Logs written to STDOUT/STDERR only — no file writes, no sidecar needed
Structured JSON format with consistent field names across all services
Every log line has: timestamp, level, service, trace_id, span_id, message
Correlation ID (trace ID) propagated via headers and injected into every log
Log levels defined and documented: ERROR, WARN, INFO, DEBUG
DEBUG/TRACE disabled by default in production; switchable without redeploy
No PII in logs (emails, passwords, tokens, card numbers, SSN)
No secrets logged — even masked partials leak signal to attackers
Logs shipped to centralised aggregation (ELK, Loki, CloudWatch, Stackdriver)
Log retention policy defined (e.g. 30 days hot, 1 year cold)

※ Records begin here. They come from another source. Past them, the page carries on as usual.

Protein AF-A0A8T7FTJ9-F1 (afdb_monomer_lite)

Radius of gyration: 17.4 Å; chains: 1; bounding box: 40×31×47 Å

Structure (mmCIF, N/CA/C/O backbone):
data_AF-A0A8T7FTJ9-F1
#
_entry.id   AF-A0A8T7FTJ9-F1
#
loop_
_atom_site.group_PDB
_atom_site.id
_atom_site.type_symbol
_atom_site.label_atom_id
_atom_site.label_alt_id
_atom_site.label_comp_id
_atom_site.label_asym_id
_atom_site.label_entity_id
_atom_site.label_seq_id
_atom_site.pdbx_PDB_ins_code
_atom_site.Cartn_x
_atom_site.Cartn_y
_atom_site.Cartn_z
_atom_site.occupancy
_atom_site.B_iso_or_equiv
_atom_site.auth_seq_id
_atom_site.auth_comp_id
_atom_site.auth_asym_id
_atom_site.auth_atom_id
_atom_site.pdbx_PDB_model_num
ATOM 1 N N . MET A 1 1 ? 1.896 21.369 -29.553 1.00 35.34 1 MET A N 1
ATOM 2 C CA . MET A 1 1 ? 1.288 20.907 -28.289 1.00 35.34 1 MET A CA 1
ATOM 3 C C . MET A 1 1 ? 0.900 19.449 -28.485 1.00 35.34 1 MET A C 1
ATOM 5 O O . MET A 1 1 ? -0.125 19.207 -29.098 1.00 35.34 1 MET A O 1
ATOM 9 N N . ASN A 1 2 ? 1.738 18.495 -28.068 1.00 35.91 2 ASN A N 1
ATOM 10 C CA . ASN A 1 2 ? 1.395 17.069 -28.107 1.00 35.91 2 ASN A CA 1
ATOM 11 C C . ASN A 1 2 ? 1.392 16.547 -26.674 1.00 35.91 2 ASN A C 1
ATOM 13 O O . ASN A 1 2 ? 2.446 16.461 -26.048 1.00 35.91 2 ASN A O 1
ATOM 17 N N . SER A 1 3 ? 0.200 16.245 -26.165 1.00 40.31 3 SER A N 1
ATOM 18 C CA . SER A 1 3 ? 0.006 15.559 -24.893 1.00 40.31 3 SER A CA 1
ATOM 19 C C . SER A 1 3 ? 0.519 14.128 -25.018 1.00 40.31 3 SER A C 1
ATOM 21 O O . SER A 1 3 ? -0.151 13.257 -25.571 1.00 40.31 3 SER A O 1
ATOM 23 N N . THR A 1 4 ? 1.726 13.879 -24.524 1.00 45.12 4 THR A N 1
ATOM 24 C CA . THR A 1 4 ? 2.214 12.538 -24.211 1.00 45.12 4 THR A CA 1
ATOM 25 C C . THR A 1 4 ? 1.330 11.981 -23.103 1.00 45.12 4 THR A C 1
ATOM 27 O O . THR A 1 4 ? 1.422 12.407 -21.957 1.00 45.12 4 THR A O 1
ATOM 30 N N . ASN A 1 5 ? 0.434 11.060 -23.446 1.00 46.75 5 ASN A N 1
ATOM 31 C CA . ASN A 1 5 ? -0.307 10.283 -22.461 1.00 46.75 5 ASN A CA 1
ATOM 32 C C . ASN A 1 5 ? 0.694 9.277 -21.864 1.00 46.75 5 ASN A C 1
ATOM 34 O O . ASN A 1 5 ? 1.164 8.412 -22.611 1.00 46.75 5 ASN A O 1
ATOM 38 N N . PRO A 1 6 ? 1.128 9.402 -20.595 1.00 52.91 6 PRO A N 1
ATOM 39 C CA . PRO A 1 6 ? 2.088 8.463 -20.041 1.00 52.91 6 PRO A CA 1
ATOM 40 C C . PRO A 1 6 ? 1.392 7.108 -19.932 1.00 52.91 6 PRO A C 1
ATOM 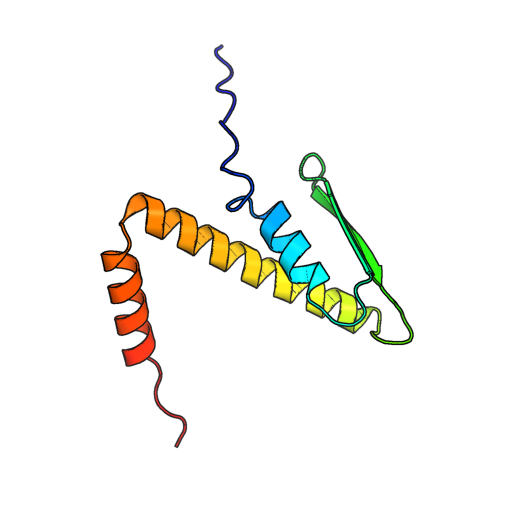42 O O . PRO A 1 6 ? 0.424 6.956 -19.189 1.00 52.91 6 PRO A O 1
ATOM 45 N N . THR A 1 7 ? 1.856 6.122 -20.700 1.00 61.69 7 THR A N 1
ATOM 46 C CA . TH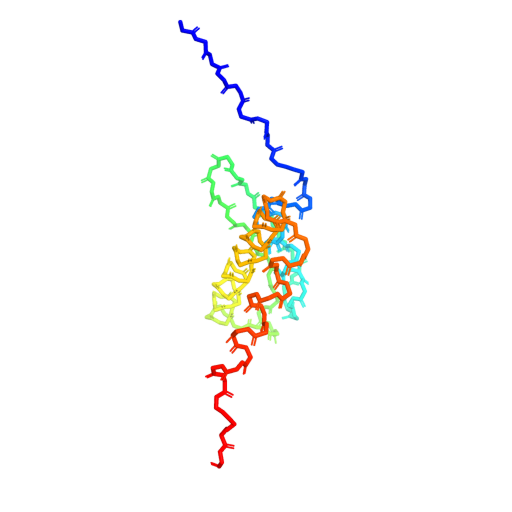R A 1 7 ? 1.383 4.742 -20.589 1.00 61.69 7 THR A CA 1
ATOM 47 C C . THR A 1 7 ? 1.575 4.296 -19.143 1.00 61.69 7 THR A C 1
ATOM 49 O O . THR A 1 7 ? 2.706 4.073 -18.708 1.00 61.69 7 THR A O 1
ATOM 52 N N . LEU A 1 8 ? 0.479 4.222 -18.381 1.00 54.66 8 LEU A N 1
ATOM 53 C CA . LEU A 1 8 ? 0.520 3.806 -16.983 1.00 54.66 8 LEU A CA 1
ATOM 54 C C . LEU A 1 8 ? 1.218 2.439 -16.895 1.00 54.66 8 LEU A C 1
ATOM 56 O O . LEU A 1 8 ? 0.889 1.551 -17.691 1.00 54.66 8 LEU A O 1
ATOM 60 N N . PRO A 1 9 ? 2.152 2.240 -15.945 1.00 58.25 9 PRO A N 1
ATOM 61 C CA . PRO A 1 9 ? 2.835 0.962 -15.782 1.00 58.25 9 PRO A CA 1
ATOM 62 C C . PRO A 1 9 ? 1.825 -0.178 -15.583 1.00 58.25 9 PRO A C 1
ATOM 64 O O . PRO A 1 9 ? 0.665 0.055 -15.215 1.00 58.25 9 PRO A O 1
ATOM 67 N N . LYS A 1 10 ? 2.239 -1.423 -15.860 1.00 64.44 10 LYS A N 1
ATOM 68 C CA . LYS A 1 10 ? 1.375 -2.604 -15.680 1.00 64.44 10 LYS A CA 1
ATOM 69 C C . LYS A 1 10 ? 0.795 -2.618 -14.270 1.00 64.44 10 LYS A C 1
ATOM 71 O O . LYS A 1 10 ? 1.466 -2.180 -13.337 1.00 64.44 10 LYS A O 1
ATOM 76 N N . LYS A 1 11 ? -0.438 -3.107 -14.124 1.00 61.19 11 LYS A N 1
ATOM 77 C CA . LYS A 1 11 ? -1.203 -3.041 -12.872 1.00 61.19 11 LYS A CA 1
ATOM 78 C C . LYS A 1 11 ? -0.405 -3.595 -11.683 1.00 61.19 11 LYS A C 1
ATOM 80 O O . LYS A 1 11 ? -0.261 -2.896 -10.688 1.00 61.19 11 LYS A O 1
ATOM 85 N N . GLU A 1 12 ? 0.237 -4.748 -11.864 1.00 59.72 12 GLU A N 1
ATOM 86 C CA . GLU A 1 12 ? 1.138 -5.397 -10.895 1.00 59.72 12 GLU A CA 1
ATOM 87 C C . GLU A 1 12 ? 2.390 -4.591 -10.492 1.00 59.72 12 GLU A C 1
ATOM 89 O O . GLU A 1 12 ? 3.114 -4.985 -9.586 1.00 59.72 12 GLU A O 1
ATOM 94 N N . THR A 1 13 ? 2.657 -3.460 -11.145 1.00 58.56 13 THR A N 1
ATOM 95 C CA . THR A 1 13 ? 3.789 -2.559 -10.860 1.00 58.56 13 THR A CA 1
ATOM 96 C C . THR A 1 13 ? 3.342 -1.147 -10.473 1.00 58.56 13 THR A C 1
ATOM 98 O O . THR A 1 13 ? 4.177 -0.261 -10.300 1.00 58.56 13 THR A O 1
ATOM 101 N N . ARG A 1 14 ? 2.030 -0.904 -10.349 1.00 69.81 14 ARG A N 1
ATOM 102 C CA . ARG A 1 14 ? 1.497 0.388 -9.897 1.00 69.81 14 ARG A CA 1
ATOM 103 C C . ARG A 1 14 ? 1.593 0.465 -8.378 1.00 69.81 14 ARG A C 1
ATOM 105 O O . ARG A 1 14 ? 1.095 -0.425 -7.689 1.00 69.81 14 ARG A O 1
ATOM 112 N N . CYS A 1 15 ? 2.148 1.563 -7.859 1.00 69.25 15 CYS A N 1
ATOM 113 C CA . CYS A 1 15 ? 2.254 1.796 -6.412 1.00 69.25 15 CYS A CA 1
ATOM 114 C C . CYS A 1 15 ? 0.904 1.655 -5.708 1.00 69.25 15 CYS A C 1
ATOM 116 O O . CYS A 1 15 ? 0.840 1.130 -4.608 1.00 69.25 15 CYS A O 1
ATOM 118 N N . THR A 1 16 ? -0.171 2.090 -6.359 1.00 72.38 16 THR A N 1
ATOM 119 C CA . THR A 1 16 ? -1.523 2.162 -5.799 1.00 72.38 16 THR A CA 1
ATOM 120 C C . THR A 1 16 ? -2.151 0.790 -5.571 1.00 72.38 16 THR A C 1
ATOM 122 O O . THR A 1 16 ? -2.792 0.560 -4.548 1.00 72.38 16 THR A O 1
ATOM 125 N N . GLU A 1 17 ? -1.918 -0.143 -6.490 1.00 75.62 17 GLU A N 1
ATOM 126 C CA . GLU A 1 17 ? -2.414 -1.519 -6.399 1.00 75.62 17 GLU A CA 1
ATOM 127 C C . GLU A 1 17 ? -1.582 -2.319 -5.402 1.00 75.62 17 GLU A C 1
ATOM 129 O O . GLU A 1 17 ? -2.139 -2.916 -4.488 1.00 75.62 17 GLU A O 1
ATOM 134 N N . ILE A 1 18 ? -0.248 -2.229 -5.484 1.00 76.56 18 ILE A N 1
ATOM 135 C CA . ILE A 1 18 ? 0.642 -2.878 -4.510 1.00 76.56 18 ILE A CA 1
ATOM 136 C C . ILE A 1 18 ? 0.349 -2.368 -3.096 1.00 76.56 18 ILE A C 1
ATOM 138 O O . ILE A 1 18 ? 0.341 -3.153 -2.148 1.00 76.56 18 ILE A O 1
ATOM 142 N N . PHE A 1 19 ? 0.091 -1.071 -2.939 1.00 79.12 19 PHE A N 1
ATOM 143 C CA . PHE A 1 19 ? -0.275 -0.482 -1.657 1.00 79.12 19 PHE A CA 1
ATOM 144 C C . PHE A 1 19 ? -1.610 -1.015 -1.139 1.00 79.12 19 PHE A C 1
ATOM 146 O O . PHE A 1 19 ? -1.685 -1.438 0.015 1.00 79.12 19 PHE A O 1
ATOM 153 N N . SER A 1 20 ? -2.629 -1.072 -1.999 1.00 79.81 20 SER A N 1
ATOM 154 C CA . SER A 1 20 ? -3.949 -1.604 -1.645 1.00 79.81 20 SER A CA 1
ATOM 155 C C . SER A 1 20 ? -3.888 -3.081 -1.250 1.00 79.81 20 SER A C 1
ATOM 157 O O . SER A 1 20 ? -4.461 -3.471 -0.234 1.00 79.81 20 SER A O 1
ATOM 159 N N . ASP A 1 21 ? -3.142 -3.895 -1.997 1.00 81.06 21 ASP A N 1
ATOM 160 C CA . ASP A 1 21 ? -2.956 -5.319 -1.707 1.00 81.06 21 ASP A CA 1
ATOM 161 C C . ASP A 1 21 ? -2.150 -5.539 -0.423 1.00 81.06 21 ASP A C 1
ATOM 163 O O . ASP A 1 21 ? -2.492 -6.398 0.390 1.00 81.06 21 ASP A O 1
ATOM 167 N N . THR A 1 22 ? -1.115 -4.724 -0.196 1.00 80.94 22 THR A N 1
ATOM 168 C CA . THR A 1 22 ? -0.328 -4.770 1.045 1.00 80.94 22 THR A CA 1
ATOM 169 C C . THR A 1 22 ? -1.207 -4.443 2.251 1.00 80.94 22 THR A C 1
ATOM 171 O O . THR A 1 22 ? -1.150 -5.154 3.249 1.00 80.94 22 THR A O 1
ATOM 174 N N . LEU A 1 23 ? -2.064 -3.421 2.151 1.00 83.12 23 LEU A N 1
ATOM 175 C CA . LEU A 1 23 ? -2.999 -3.034 3.209 1.00 83.12 23 LEU A CA 1
ATOM 176 C C . LEU A 1 23 ? -4.046 -4.111 3.514 1.00 83.12 23 LEU A C 1
ATOM 178 O O . LEU A 1 23 ? -4.288 -4.401 4.684 1.00 83.12 23 LEU A O 1
ATOM 182 N N . ARG A 1 24 ? -4.633 -4.741 2.489 1.00 83.94 24 ARG A N 1
ATOM 183 C CA . ARG A 1 24 ? -5.605 -5.841 2.665 1.00 83.94 24 ARG A CA 1
ATOM 184 C C . ARG A 1 24 ? -5.006 -7.068 3.357 1.00 83.94 24 ARG A C 1
ATOM 186 O O . ARG A 1 24 ? -5.743 -7.854 3.938 1.00 83.94 24 ARG A O 1
ATOM 193 N N . GLY A 1 25 ? -3.684 -7.232 3.312 1.00 82.38 25 GLY A N 1
ATOM 194 C CA . GLY A 1 25 ? -2.980 -8.298 4.026 1.00 82.38 25 GLY A CA 1
ATOM 195 C C . GLY A 1 25 ? -2.911 -8.112 5.549 1.00 82.38 25 GLY A C 1
ATOM 196 O O . GLY A 1 25 ? -2.554 -9.059 6.250 1.00 82.38 25 GLY A O 1
ATOM 197 N N . TYR A 1 26 ? -3.236 -6.929 6.084 1.00 82.69 26 TYR A N 1
ATOM 198 C CA . TYR A 1 26 ? -3.196 -6.672 7.525 1.00 82.69 26 TYR A CA 1
ATOM 199 C C . TYR A 1 26 ? -4.478 -7.115 8.228 1.00 82.69 26 TYR A C 1
ATOM 201 O O . TYR A 1 26 ? -5.587 -6.730 7.860 1.00 82.69 26 TYR A O 1
ATOM 209 N N . ALA A 1 27 ? -4.312 -7.856 9.324 1.00 82.69 27 ALA A N 1
ATOM 210 C CA . ALA A 1 27 ? -5.417 -8.225 10.196 1.00 82.69 27 ALA A CA 1
ATOM 211 C C . ALA A 1 27 ? -6.151 -6.973 10.711 1.00 82.69 27 ALA A C 1
ATOM 213 O O . ALA A 1 27 ? -5.535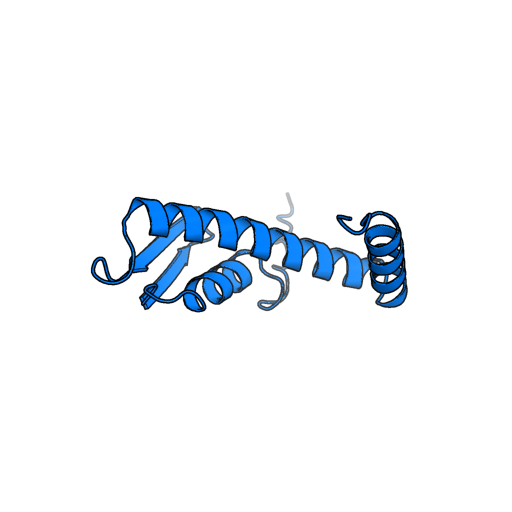 -6.059 11.257 1.00 82.69 27 ALA A O 1
ATOM 214 N N . GLY A 1 28 ? -7.473 -6.949 10.536 1.00 83.50 28 GLY A N 1
ATOM 215 C CA . GLY A 1 28 ? -8.332 -5.836 10.944 1.00 83.50 28 GLY A CA 1
ATOM 216 C C . GLY A 1 28 ? -8.603 -4.797 9.856 1.00 83.50 28 GLY A C 1
ATOM 217 O O . GLY A 1 28 ? -9.534 -4.017 10.032 1.00 83.50 28 GLY A O 1
ATOM 218 N N . ILE A 1 29 ? -7.887 -4.812 8.725 1.00 86.94 29 ILE A N 1
ATOM 219 C CA . ILE A 1 29 ? -8.262 -4.050 7.524 1.00 86.94 29 ILE A CA 1
ATOM 220 C C . ILE A 1 29 ? -9.281 -4.872 6.726 1.00 86.94 29 ILE A C 1
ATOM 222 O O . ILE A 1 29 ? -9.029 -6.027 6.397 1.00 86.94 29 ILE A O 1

RED metrics exposed for every endpoint: Rate (req/s), Errors (%), Duration (latency)
USE metrics for every resource: Utilisation, Saturation, Errors (CPU, memory, connections)
Latency measured in percentiles — p50, p95, p99 — not averages
Business metrics tracked: orders created, payments processed, emails sent
Metrics endpoint exposed in Prometheus format (/metrics) or pushed to aggregator
Metric names follow a consistent convention: service_domain_action_unit
Dashboards exist in Grafana / Datadog for all RED + business metrics

OpenTelemetry SDK integrated (unified standard for traces, metrics, logs)
Trace ID propagated via traceparent header (W3C standard) to all downstream calls
Spans created for: HTTP calls, DB queries, queue publish/consume, cache reads
Traces exported to backend: Jaeger, Tempo, Datadog, New Relic, X-Ray
Sampling strategy defined — 100% in staging, adaptive/tail in production

Liveness probe: returns 200 if process is alive, 500 if stuck (restart me)
Readiness probe: returns 200 only if service can handle traffic (remove from LB if not)
Startup probe configured for slow-starting services (avoid premature kill)
Health checks do NOT call downstream services — they only check local state

App handles SIGTERM: stops accepting new requests, finishes in-flight, then exits
Shutdown timeout <= pod termination grace period in Kubernetes
Queue consumers drain the current message before stopping

Timeout set on every outbound HTTP/gRPC call — no call without a deadline
Timeout value = 99th-percentile of the healthy dependency + 10–20% buffer
Retry only on idempotent operations; max 3 retries with exponential backoff + jitter
Circuit breaker opens after N consecutive failures; half-open after cool-down
Fallback defined for every external dependency: can the service partially succeed?
Rate limiting and backpressure implemented if service receives fan-in traffic

HPA (Kubernetes) or equivalent configured — scales on CPU, RPS, or custom metric
Minimum 2 replicas in production; PodDisruptionBudget prevents simultaneous kill
Resource requests and limits set for CPU and memory on every container
Load tested at expected peak + 2× headroom before going live

Service not exposed to public internet unless required; VPN or internal DNS otherwise
Authentication in place for all external-facing endpoints (JWT / OAuth2 / mTLS)
HTTPS only for external traffic; TLS between services where required
Secrets stored in secret manager (Vault, AWS Secrets Manager) — not in env files
Container runs as non-root user
Dependency vulnerability scan in CI (Snyk, Trivy, Dependabot)
GDPR: no PII stored without legal basis; data retention policy documented
Bot configured to auto-update dependencies (Renovate / Dependabot)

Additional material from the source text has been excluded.